REQUIREMENT
Starting with the line containing "ATOM 149 O O" and going on through the line containing "ATOM 173 C CA", return the lines of the data below exactly, and only those.

Collected data entries:
================
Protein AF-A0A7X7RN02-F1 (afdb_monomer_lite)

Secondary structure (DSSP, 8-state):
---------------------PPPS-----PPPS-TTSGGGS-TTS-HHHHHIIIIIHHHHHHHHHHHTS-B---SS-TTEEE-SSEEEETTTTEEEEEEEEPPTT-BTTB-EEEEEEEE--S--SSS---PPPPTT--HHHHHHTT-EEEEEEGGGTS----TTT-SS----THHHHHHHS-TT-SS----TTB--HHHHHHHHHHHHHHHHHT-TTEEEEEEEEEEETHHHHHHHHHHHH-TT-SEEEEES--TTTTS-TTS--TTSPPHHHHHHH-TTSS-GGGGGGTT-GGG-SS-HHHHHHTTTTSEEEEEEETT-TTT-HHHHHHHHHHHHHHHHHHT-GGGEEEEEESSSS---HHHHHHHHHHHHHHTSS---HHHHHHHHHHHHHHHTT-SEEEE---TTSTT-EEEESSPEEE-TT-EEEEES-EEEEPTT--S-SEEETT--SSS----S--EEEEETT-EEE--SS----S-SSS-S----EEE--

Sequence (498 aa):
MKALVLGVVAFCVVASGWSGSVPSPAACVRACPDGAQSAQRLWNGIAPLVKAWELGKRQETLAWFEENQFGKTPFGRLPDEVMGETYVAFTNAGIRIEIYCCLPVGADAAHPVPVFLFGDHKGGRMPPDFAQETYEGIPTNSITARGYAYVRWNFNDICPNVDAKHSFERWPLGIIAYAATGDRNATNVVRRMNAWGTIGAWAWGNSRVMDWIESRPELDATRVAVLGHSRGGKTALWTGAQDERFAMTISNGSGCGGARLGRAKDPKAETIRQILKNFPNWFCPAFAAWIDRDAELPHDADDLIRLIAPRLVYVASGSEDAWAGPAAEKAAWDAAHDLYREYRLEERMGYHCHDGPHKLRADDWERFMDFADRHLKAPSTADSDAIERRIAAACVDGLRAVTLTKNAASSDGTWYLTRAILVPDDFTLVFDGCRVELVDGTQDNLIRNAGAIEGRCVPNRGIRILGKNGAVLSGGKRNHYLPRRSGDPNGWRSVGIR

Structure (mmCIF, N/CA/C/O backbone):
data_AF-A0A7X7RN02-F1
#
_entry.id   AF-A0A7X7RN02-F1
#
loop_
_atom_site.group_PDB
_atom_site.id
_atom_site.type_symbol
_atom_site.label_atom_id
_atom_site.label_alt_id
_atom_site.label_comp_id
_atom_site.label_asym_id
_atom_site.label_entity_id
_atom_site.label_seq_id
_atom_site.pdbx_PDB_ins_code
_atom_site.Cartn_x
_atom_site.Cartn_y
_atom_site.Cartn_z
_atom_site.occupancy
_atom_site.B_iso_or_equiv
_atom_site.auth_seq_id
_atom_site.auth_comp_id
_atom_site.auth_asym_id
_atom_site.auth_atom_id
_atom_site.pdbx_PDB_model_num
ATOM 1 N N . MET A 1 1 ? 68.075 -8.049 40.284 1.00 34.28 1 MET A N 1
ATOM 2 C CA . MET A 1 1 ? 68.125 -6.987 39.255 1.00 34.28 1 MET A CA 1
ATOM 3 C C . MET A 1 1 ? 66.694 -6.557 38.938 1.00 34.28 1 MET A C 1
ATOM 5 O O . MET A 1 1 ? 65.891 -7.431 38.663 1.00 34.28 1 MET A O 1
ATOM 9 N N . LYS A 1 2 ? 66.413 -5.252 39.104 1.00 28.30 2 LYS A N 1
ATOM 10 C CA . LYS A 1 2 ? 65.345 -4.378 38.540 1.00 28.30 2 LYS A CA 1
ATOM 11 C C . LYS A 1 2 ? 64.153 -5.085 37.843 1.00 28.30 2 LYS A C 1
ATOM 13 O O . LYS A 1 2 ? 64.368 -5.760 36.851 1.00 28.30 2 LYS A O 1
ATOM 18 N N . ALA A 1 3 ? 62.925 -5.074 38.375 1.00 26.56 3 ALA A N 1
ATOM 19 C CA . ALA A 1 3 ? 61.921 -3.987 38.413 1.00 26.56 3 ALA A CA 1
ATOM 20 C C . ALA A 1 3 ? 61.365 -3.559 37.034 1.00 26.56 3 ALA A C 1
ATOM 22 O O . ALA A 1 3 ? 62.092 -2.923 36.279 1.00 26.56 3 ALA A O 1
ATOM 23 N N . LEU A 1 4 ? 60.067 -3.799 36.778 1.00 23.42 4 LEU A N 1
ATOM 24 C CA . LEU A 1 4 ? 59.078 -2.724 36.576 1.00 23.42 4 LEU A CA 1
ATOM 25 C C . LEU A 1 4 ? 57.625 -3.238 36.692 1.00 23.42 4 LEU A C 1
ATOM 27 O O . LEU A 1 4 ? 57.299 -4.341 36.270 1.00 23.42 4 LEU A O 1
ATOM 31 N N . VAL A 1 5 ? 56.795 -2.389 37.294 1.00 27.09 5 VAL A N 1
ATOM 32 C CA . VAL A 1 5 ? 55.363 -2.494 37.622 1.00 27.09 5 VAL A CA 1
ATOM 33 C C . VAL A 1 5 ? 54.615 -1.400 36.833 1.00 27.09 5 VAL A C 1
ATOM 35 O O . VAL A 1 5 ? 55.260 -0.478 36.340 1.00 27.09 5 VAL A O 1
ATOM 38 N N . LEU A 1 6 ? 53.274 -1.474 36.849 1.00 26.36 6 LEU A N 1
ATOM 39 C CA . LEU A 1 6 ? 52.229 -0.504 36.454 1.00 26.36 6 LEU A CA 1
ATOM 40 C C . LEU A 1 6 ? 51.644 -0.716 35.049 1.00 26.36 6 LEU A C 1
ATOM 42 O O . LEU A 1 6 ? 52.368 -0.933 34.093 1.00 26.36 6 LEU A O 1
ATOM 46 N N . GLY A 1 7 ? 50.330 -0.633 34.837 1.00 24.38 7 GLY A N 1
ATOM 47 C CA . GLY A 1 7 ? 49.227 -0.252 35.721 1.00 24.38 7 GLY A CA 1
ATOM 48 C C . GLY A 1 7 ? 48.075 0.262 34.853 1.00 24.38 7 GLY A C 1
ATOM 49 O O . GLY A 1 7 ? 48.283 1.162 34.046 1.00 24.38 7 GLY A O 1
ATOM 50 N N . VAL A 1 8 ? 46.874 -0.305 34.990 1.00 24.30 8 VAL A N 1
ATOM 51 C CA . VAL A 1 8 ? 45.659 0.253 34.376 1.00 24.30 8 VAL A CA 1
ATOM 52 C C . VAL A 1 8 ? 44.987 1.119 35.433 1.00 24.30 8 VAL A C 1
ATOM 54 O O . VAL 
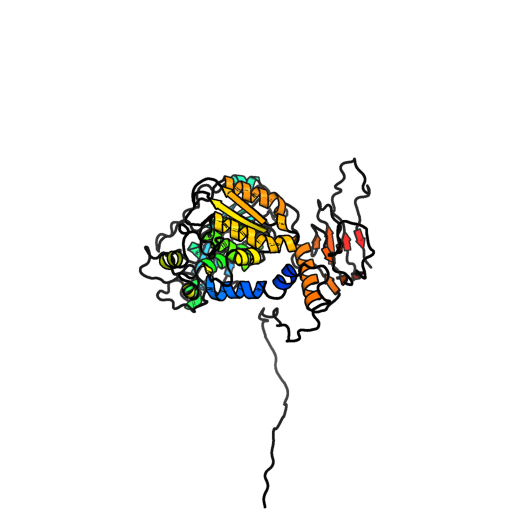A 1 8 ? 44.493 0.621 36.442 1.00 24.30 8 VAL A O 1
ATOM 57 N N . VAL A 1 9 ? 45.049 2.430 35.218 1.00 23.92 9 VAL A N 1
ATOM 58 C CA . VAL A 1 9 ? 44.429 3.452 36.059 1.00 23.92 9 VAL A CA 1
ATOM 59 C C . VAL A 1 9 ? 42.964 3.596 35.658 1.00 23.92 9 VAL A C 1
ATOM 61 O O . VAL A 1 9 ? 42.656 3.873 34.502 1.00 23.92 9 VAL A O 1
ATOM 64 N N . ALA A 1 10 ? 42.075 3.459 36.636 1.00 27.95 10 ALA A N 1
ATOM 65 C CA . ALA A 1 10 ? 40.757 4.074 36.618 1.00 27.95 10 ALA A CA 1
ATOM 66 C C . ALA A 1 10 ? 40.822 5.363 37.445 1.00 27.95 10 ALA A C 1
ATOM 68 O O . ALA A 1 10 ? 41.396 5.338 38.530 1.00 27.95 10 ALA A O 1
ATOM 69 N N . PHE A 1 11 ? 40.202 6.451 36.980 1.00 22.30 11 PHE A N 1
ATOM 70 C CA . PHE A 1 11 ? 39.651 7.477 37.870 1.00 22.30 11 PHE A CA 1
ATOM 71 C C . PHE A 1 11 ? 38.493 8.234 37.206 1.00 22.30 11 PHE A C 1
ATOM 73 O O . PHE A 1 11 ? 38.605 8.732 36.088 1.00 22.30 11 PHE A O 1
ATOM 80 N N . CYS A 1 12 ? 37.389 8.314 37.948 1.00 25.47 12 CYS A N 1
ATOM 81 C CA . CYS A 1 12 ? 36.249 9.205 37.747 1.00 25.47 12 CYS A CA 1
ATOM 82 C C . CYS A 1 12 ? 36.584 10.630 38.213 1.00 25.47 12 CYS A C 1
ATOM 84 O O . CYS A 1 12 ? 37.206 10.758 39.264 1.00 25.47 12 CYS A O 1
ATOM 86 N N . VAL A 1 13 ? 36.047 11.669 37.555 1.00 23.23 13 VAL A N 1
ATOM 87 C CA . VAL A 1 13 ? 35.693 12.967 38.178 1.00 23.23 13 VAL A CA 1
ATOM 88 C C . VAL A 1 13 ? 34.407 13.521 37.531 1.00 23.23 13 VAL A C 1
ATOM 90 O O . VAL A 1 13 ? 34.033 13.150 36.424 1.00 23.23 13 VAL A O 1
ATOM 93 N N . VAL A 1 14 ? 33.711 14.350 38.307 1.00 23.56 14 VAL A N 1
ATOM 94 C CA . VAL A 1 14 ? 32.275 14.631 38.407 1.00 23.56 14 VAL A CA 1
ATOM 95 C C . VAL A 1 14 ? 31.896 16.038 37.886 1.00 23.56 14 VAL A C 1
ATOM 97 O O . VAL A 1 14 ? 32.675 16.969 38.035 1.00 23.56 14 VAL A O 1
ATOM 100 N N . ALA A 1 15 ? 30.649 16.147 37.394 1.00 25.61 15 ALA A N 1
ATOM 101 C CA . ALA A 1 15 ? 29.704 17.290 37.319 1.00 25.61 15 ALA A CA 1
ATOM 102 C C . ALA A 1 15 ? 30.000 18.569 36.497 1.00 25.61 15 ALA A C 1
ATOM 104 O O . ALA A 1 15 ? 30.930 19.313 36.783 1.00 25.61 15 ALA A O 1
ATOM 105 N N . SER A 1 16 ? 29.049 18.952 35.623 1.00 23.83 16 SER A N 1
ATOM 106 C CA . SER A 1 16 ? 28.078 20.065 35.822 1.00 23.83 16 SER A CA 1
ATOM 107 C C . SER A 1 16 ? 27.493 20.605 34.493 1.00 23.83 16 SER A C 1
ATOM 109 O O . SER A 1 16 ? 28.196 20.664 33.492 1.00 23.83 16 SER A O 1
ATOM 111 N N . GLY A 1 17 ? 26.218 21.035 34.498 1.00 24.02 17 GLY A N 1
ATOM 112 C CA . GLY A 1 17 ? 25.676 22.016 33.533 1.00 24.02 17 GLY A CA 1
ATOM 113 C C . GLY A 1 17 ? 24.589 21.545 32.548 1.00 24.02 17 GLY A C 1
ATOM 114 O O . GLY A 1 17 ? 24.871 20.828 31.600 1.00 24.02 17 GLY A O 1
ATOM 115 N N . TRP A 1 18 ? 23.356 22.009 32.780 1.00 22.77 18 TRP A N 1
ATOM 116 C CA . TRP A 1 18 ? 22.163 22.086 31.902 1.00 22.77 18 TRP A CA 1
ATOM 117 C C . TRP A 1 18 ? 22.449 22.509 30.436 1.00 22.77 18 TRP A C 1
ATOM 119 O O . TRP A 1 18 ? 23.464 23.143 30.191 1.00 22.77 18 TRP A O 1
ATOM 129 N N . SER A 1 19 ? 21.626 22.313 29.394 1.00 27.50 19 SER A N 1
ATOM 130 C CA . SER A 1 19 ? 20.216 21.919 29.192 1.00 27.50 19 SER A CA 1
ATOM 131 C C . SER A 1 19 ? 19.992 21.674 27.685 1.00 27.50 19 SER A C 1
ATOM 133 O O . SER A 1 19 ? 20.542 22.421 26.879 1.00 27.50 19 SER A O 1
ATOM 135 N N . GLY A 1 20 ? 19.111 20.734 27.315 1.00 28.22 20 GLY A N 1
ATOM 136 C CA . GLY A 1 20 ? 18.448 20.717 25.999 1.00 28.22 20 GLY A CA 1
ATOM 137 C C . GLY A 1 20 ? 18.787 19.535 25.087 1.00 28.22 20 GLY A C 1
ATOM 138 O O . GLY A 1 20 ? 19.420 19.720 24.054 1.00 28.22 20 GLY A O 1
ATOM 139 N N . SER A 1 21 ? 18.319 18.329 25.421 1.00 25.31 21 SER A N 1
ATOM 140 C CA . SER A 1 21 ? 18.236 17.219 24.466 1.00 25.31 21 SER A CA 1
ATOM 141 C C . SER A 1 21 ? 16.785 17.005 24.031 1.00 25.31 21 SER A C 1
ATOM 143 O O . SER A 1 21 ? 15.912 16.643 24.817 1.00 25.31 21 SER A O 1
ATOM 145 N N . VAL A 1 22 ? 16.541 17.250 22.747 1.00 24.98 22 VAL A N 1
ATOM 146 C CA . VAL A 1 22 ? 15.347 16.819 22.013 1.00 24.98 22 VAL A CA 1
ATOM 147 C C . VAL A 1 22 ? 15.385 15.284 21.925 1.00 24.98 22 VAL A C 1
ATOM 149 O O . VAL A 1 22 ? 16.431 14.749 21.545 1.00 24.98 22 VAL A O 1
ATOM 152 N N . PRO A 1 23 ? 14.318 14.535 22.258 1.00 26.03 23 PRO A N 1
ATOM 153 C CA . PRO A 1 23 ? 14.320 13.094 22.056 1.00 26.03 23 PRO A CA 1
ATOM 154 C C . PRO A 1 23 ? 14.128 12.774 20.569 1.00 26.03 23 PRO A C 1
ATOM 156 O O . PRO A 1 23 ? 13.103 13.095 19.974 1.00 26.03 23 PRO A O 1
ATOM 159 N N . SER A 1 24 ? 15.123 12.107 19.987 1.00 24.83 24 SER A N 1
ATOM 160 C CA . SER A 1 24 ? 14.986 11.358 18.736 1.00 24.83 24 SER A CA 1
ATOM 161 C C . SER A 1 24 ? 14.047 10.156 18.949 1.00 24.83 24 SER A C 1
ATOM 163 O O . SER A 1 24 ? 14.227 9.429 19.934 1.00 24.83 24 SER A O 1
ATOM 165 N N . PRO A 1 25 ? 13.067 9.894 18.063 1.00 23.73 25 PRO A N 1
ATOM 166 C CA . PRO A 1 25 ? 12.222 8.711 18.136 1.00 23.73 25 PRO A CA 1
ATOM 167 C C . PRO A 1 25 ? 12.957 7.521 17.504 1.00 23.73 25 PRO A C 1
ATOM 169 O O . PRO A 1 25 ? 12.730 7.152 16.358 1.00 23.73 25 PRO A O 1
ATOM 172 N N . ALA A 1 26 ? 13.869 6.916 18.262 1.00 28.00 26 ALA A N 1
ATOM 173 C CA . ALA A 1 26 ? 14.519 5.660 17.897 1.00 28.00 26 ALA A CA 1
ATOM 174 C C . ALA A 1 26 ? 14.710 4.799 19.151 1.00 28.00 26 ALA A C 1
ATOM 176 O O . ALA A 1 26 ? 15.799 4.714 19.712 1.00 28.00 26 ALA A O 1
ATOM 177 N N . ALA A 1 27 ? 13.628 4.182 19.630 1.00 25.88 27 ALA A N 1
ATOM 178 C CA . ALA A 1 27 ? 13.697 3.184 20.695 1.00 25.88 27 ALA A CA 1
ATOM 179 C C . ALA A 1 27 ? 12.510 2.209 20.630 1.00 25.88 27 ALA A C 1
ATOM 181 O O . ALA A 1 27 ? 11.642 2.212 21.496 1.00 25.88 27 ALA A O 1
ATOM 182 N N . CYS A 1 28 ? 12.479 1.361 19.602 1.00 25.12 28 CYS A N 1
ATOM 183 C CA . CYS A 1 28 ? 11.740 0.094 19.633 1.00 25.12 28 CYS A CA 1
ATOM 184 C C . CYS A 1 28 ? 12.388 -0.936 18.701 1.00 25.12 28 CYS A C 1
ATOM 186 O O . CYS A 1 28 ? 11.759 -1.436 17.786 1.00 25.12 28 CYS A O 1
ATOM 188 N N . VAL A 1 29 ? 13.664 -1.249 18.935 1.00 25.41 29 VAL A N 1
ATOM 189 C CA . VAL A 1 29 ? 14.243 -2.547 18.561 1.00 25.41 29 VAL A CA 1
ATOM 190 C C . VAL A 1 29 ? 15.319 -2.862 19.601 1.00 25.41 29 VAL A C 1
ATOM 192 O O . VAL A 1 29 ? 16.388 -2.254 19.595 1.00 25.41 29 VAL A O 1
ATOM 195 N N . ARG A 1 30 ? 15.053 -3.784 20.529 1.00 23.86 30 ARG A N 1
ATOM 196 C CA . ARG A 1 30 ? 16.133 -4.504 21.216 1.00 23.86 30 ARG A CA 1
ATOM 197 C C . ARG A 1 30 ? 16.131 -5.928 20.693 1.00 23.86 30 ARG A C 1
ATOM 199 O O . ARG A 1 30 ? 15.155 -6.649 20.854 1.00 23.86 30 ARG A O 1
ATOM 206 N N . ALA A 1 31 ? 17.238 -6.275 20.046 1.00 25.52 31 ALA A N 1
ATOM 207 C CA . ALA A 1 31 ? 17.581 -7.623 19.634 1.00 25.52 31 ALA A CA 1
ATOM 208 C C . ALA A 1 31 ? 17.467 -8.604 20.813 1.00 25.52 31 ALA A C 1
ATOM 210 O O . ALA A 1 31 ? 17.831 -8.273 21.946 1.00 25.52 31 ALA A O 1
ATOM 211 N N . CYS A 1 32 ? 16.978 -9.811 20.532 1.00 24.83 32 CYS A N 1
ATOM 212 C CA . CYS A 1 32 ? 16.985 -10.913 21.487 1.00 24.83 32 CYS A CA 1
ATOM 213 C C . CYS A 1 32 ? 18.438 -11.401 21.683 1.00 24.83 32 CYS A C 1
ATOM 215 O O . CYS A 1 32 ? 19.116 -11.630 20.679 1.00 24.83 32 CYS A O 1
ATOM 217 N N . PRO A 1 33 ? 18.947 -11.549 22.922 1.00 24.33 33 PRO A N 1
ATOM 218 C CA . PRO A 1 33 ? 20.246 -12.166 23.170 1.00 24.33 33 PRO A CA 1
ATOM 219 C C . PRO A 1 33 ? 20.186 -13.681 22.938 1.00 24.33 33 PRO A C 1
ATOM 221 O O . PRO A 1 33 ? 19.198 -14.331 23.284 1.00 24.33 33 PRO A O 1
ATOM 224 N N . ASP A 1 34 ? 21.272 -14.233 22.400 1.00 32.06 34 ASP A N 1
ATOM 225 C CA . ASP A 1 34 ? 21.476 -15.662 22.161 1.00 32.06 34 ASP A CA 1
ATOM 226 C C . ASP A 1 34 ? 21.147 -16.528 23.389 1.00 32.06 34 ASP A C 1
ATOM 228 O O . ASP A 1 34 ? 21.662 -16.320 24.489 1.00 32.06 34 ASP A O 1
ATOM 232 N N . GLY A 1 35 ? 20.297 -17.539 23.195 1.00 27.19 35 GLY A N 1
ATOM 233 C CA . GLY A 1 35 ? 19.877 -18.431 24.276 1.00 27.19 35 GLY A CA 1
ATOM 234 C C . GLY A 1 35 ? 18.797 -19.425 23.866 1.00 27.19 35 GLY A C 1
ATOM 235 O O . GLY A 1 35 ? 17.729 -19.492 24.475 1.00 27.19 35 GLY A O 1
ATOM 236 N N . ALA A 1 36 ? 19.054 -20.198 22.812 1.00 33.78 36 ALA A N 1
ATOM 237 C CA . ALA A 1 36 ? 18.187 -21.275 22.349 1.00 33.78 36 ALA A CA 1
ATOM 238 C C . ALA A 1 36 ? 18.094 -22.403 23.393 1.00 33.78 36 ALA A C 1
ATOM 240 O O . ALA A 1 36 ? 18.855 -23.358 23.319 1.00 33.78 36 ALA A O 1
ATOM 241 N N . GLN A 1 37 ? 17.177 -22.294 24.366 1.00 30.12 37 GLN A N 1
ATOM 242 C CA . GLN A 1 37 ? 16.580 -23.447 25.073 1.00 30.12 37 GLN A CA 1
ATOM 243 C C . GLN A 1 37 ? 15.378 -23.120 25.992 1.00 30.12 37 GLN A C 1
ATOM 245 O O . GLN A 1 37 ? 14.698 -24.043 26.431 1.00 30.12 37 GLN A O 1
ATOM 250 N N . SER A 1 38 ? 15.012 -21.852 26.230 1.00 30.16 38 SER A N 1
ATOM 251 C CA . SER A 1 38 ? 13.844 -21.490 27.072 1.00 30.16 38 SER A CA 1
ATOM 252 C C . SER A 1 38 ? 12.524 -21.249 26.305 1.00 30.16 38 SER A C 1
ATOM 254 O O . SER A 1 38 ? 11.457 -21.161 26.914 1.00 30.16 38 SER A O 1
ATOM 256 N N . ALA A 1 39 ? 12.546 -21.210 24.966 1.00 33.38 39 ALA A N 1
ATOM 257 C CA . ALA A 1 39 ? 11.430 -20.740 24.128 1.00 33.38 39 ALA A CA 1
ATOM 258 C C . ALA A 1 39 ? 10.298 -21.757 23.831 1.00 33.38 39 ALA A C 1
ATOM 260 O O . ALA A 1 39 ? 9.324 -21.420 23.145 1.00 33.38 39 ALA A O 1
ATOM 261 N N . GLN A 1 40 ? 10.387 -23.000 24.320 1.00 32.56 40 GLN A N 1
ATOM 262 C CA . GLN A 1 40 ? 9.416 -24.057 23.982 1.00 32.56 40 GLN A CA 1
ATOM 263 C C . GLN A 1 40 ? 8.089 -23.988 24.763 1.00 32.56 40 GLN A C 1
ATOM 265 O O . GLN A 1 40 ? 7.104 -24.547 24.298 1.00 32.56 40 GLN A O 1
ATOM 270 N N . ARG A 1 41 ? 8.004 -23.270 25.897 1.00 33.03 41 ARG A N 1
ATOM 271 C CA . ARG A 1 41 ? 6.758 -23.153 26.700 1.00 33.03 41 ARG A CA 1
ATOM 272 C C . ARG A 1 41 ? 5.943 -21.869 26.457 1.00 33.03 41 ARG A C 1
ATOM 274 O O . ARG A 1 41 ? 4.871 -21.707 27.032 1.00 33.03 41 ARG A O 1
ATOM 281 N N . LEU A 1 42 ? 6.441 -20.939 25.640 1.00 40.75 42 LEU A N 1
ATOM 282 C CA . LEU A 1 42 ? 5.912 -19.566 25.532 1.00 40.75 42 LEU A CA 1
ATOM 283 C C . LEU A 1 42 ? 4.787 -19.382 24.489 1.00 40.75 42 LEU A C 1
ATOM 285 O O . LEU A 1 42 ? 4.216 -18.303 24.418 1.00 40.75 42 LEU A O 1
ATOM 289 N N . TRP A 1 43 ? 4.441 -20.423 23.723 1.00 42.97 43 TRP A N 1
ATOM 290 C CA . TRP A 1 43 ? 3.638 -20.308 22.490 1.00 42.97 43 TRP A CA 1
================
WRITTEN REPLY
ATOM 149 O O . VAL A 1 22 ? 16.431 14.749 21.545 1.00 24.98 22 VAL A O 1
ATOM 152 N N . PRO A 1 23 ? 14.318 14.535 22.258 1.00 26.03 23 PRO A N 1
ATOM 153 C CA . PRO A 1 23 ? 14.320 13.094 22.056 1.00 26.03 23 PRO A CA 1
ATOM 154 C C . PRO A 1 23 ? 14.128 12.774 20.569 1.00 26.03 23 PRO A C 1
ATOM 156 O O . PRO A 1 23 ? 13.103 13.095 19.974 1.00 26.03 23 PRO A O 1
ATOM 159 N N . SER A 1 24 ? 15.123 12.107 19.987 1.00 24.83 24 SER A N 1
ATOM 160 C CA . SER A 1 24 ? 14.986 11.358 18.736 1.00 24.83 24 SER A CA 1
ATOM 161 C C . SER A 1 24 ? 14.047 10.156 18.949 1.00 24.83 24 SER A C 1
ATOM 163 O O . SER A 1 24 ? 14.227 9.429 19.934 1.00 24.83 24 SER A O 1
ATOM 165 N N . PRO A 1 25 ? 13.067 9.894 18.063 1.00 23.73 25 PRO A N 1
ATOM 166 C CA . PRO A 1 25 ? 12.222 8.711 18.136 1.00 23.73 25 PRO A CA 1
ATOM 167 C C . PRO A 1 25 ? 12.957 7.521 17.504 1.00 23.73 25 PRO A C 1
ATOM 169 O O . PRO A 1 25 ? 12.730 7.152 16.358 1.00 23.73 25 PRO A O 1
ATOM 172 N N . ALA A 1 26 ? 13.869 6.916 18.262 1.00 28.00 26 ALA A N 1
ATOM 173 C CA . ALA A 1 26 ? 14.519 5.660 17.897 1.00 28.00 26 ALA A CA 1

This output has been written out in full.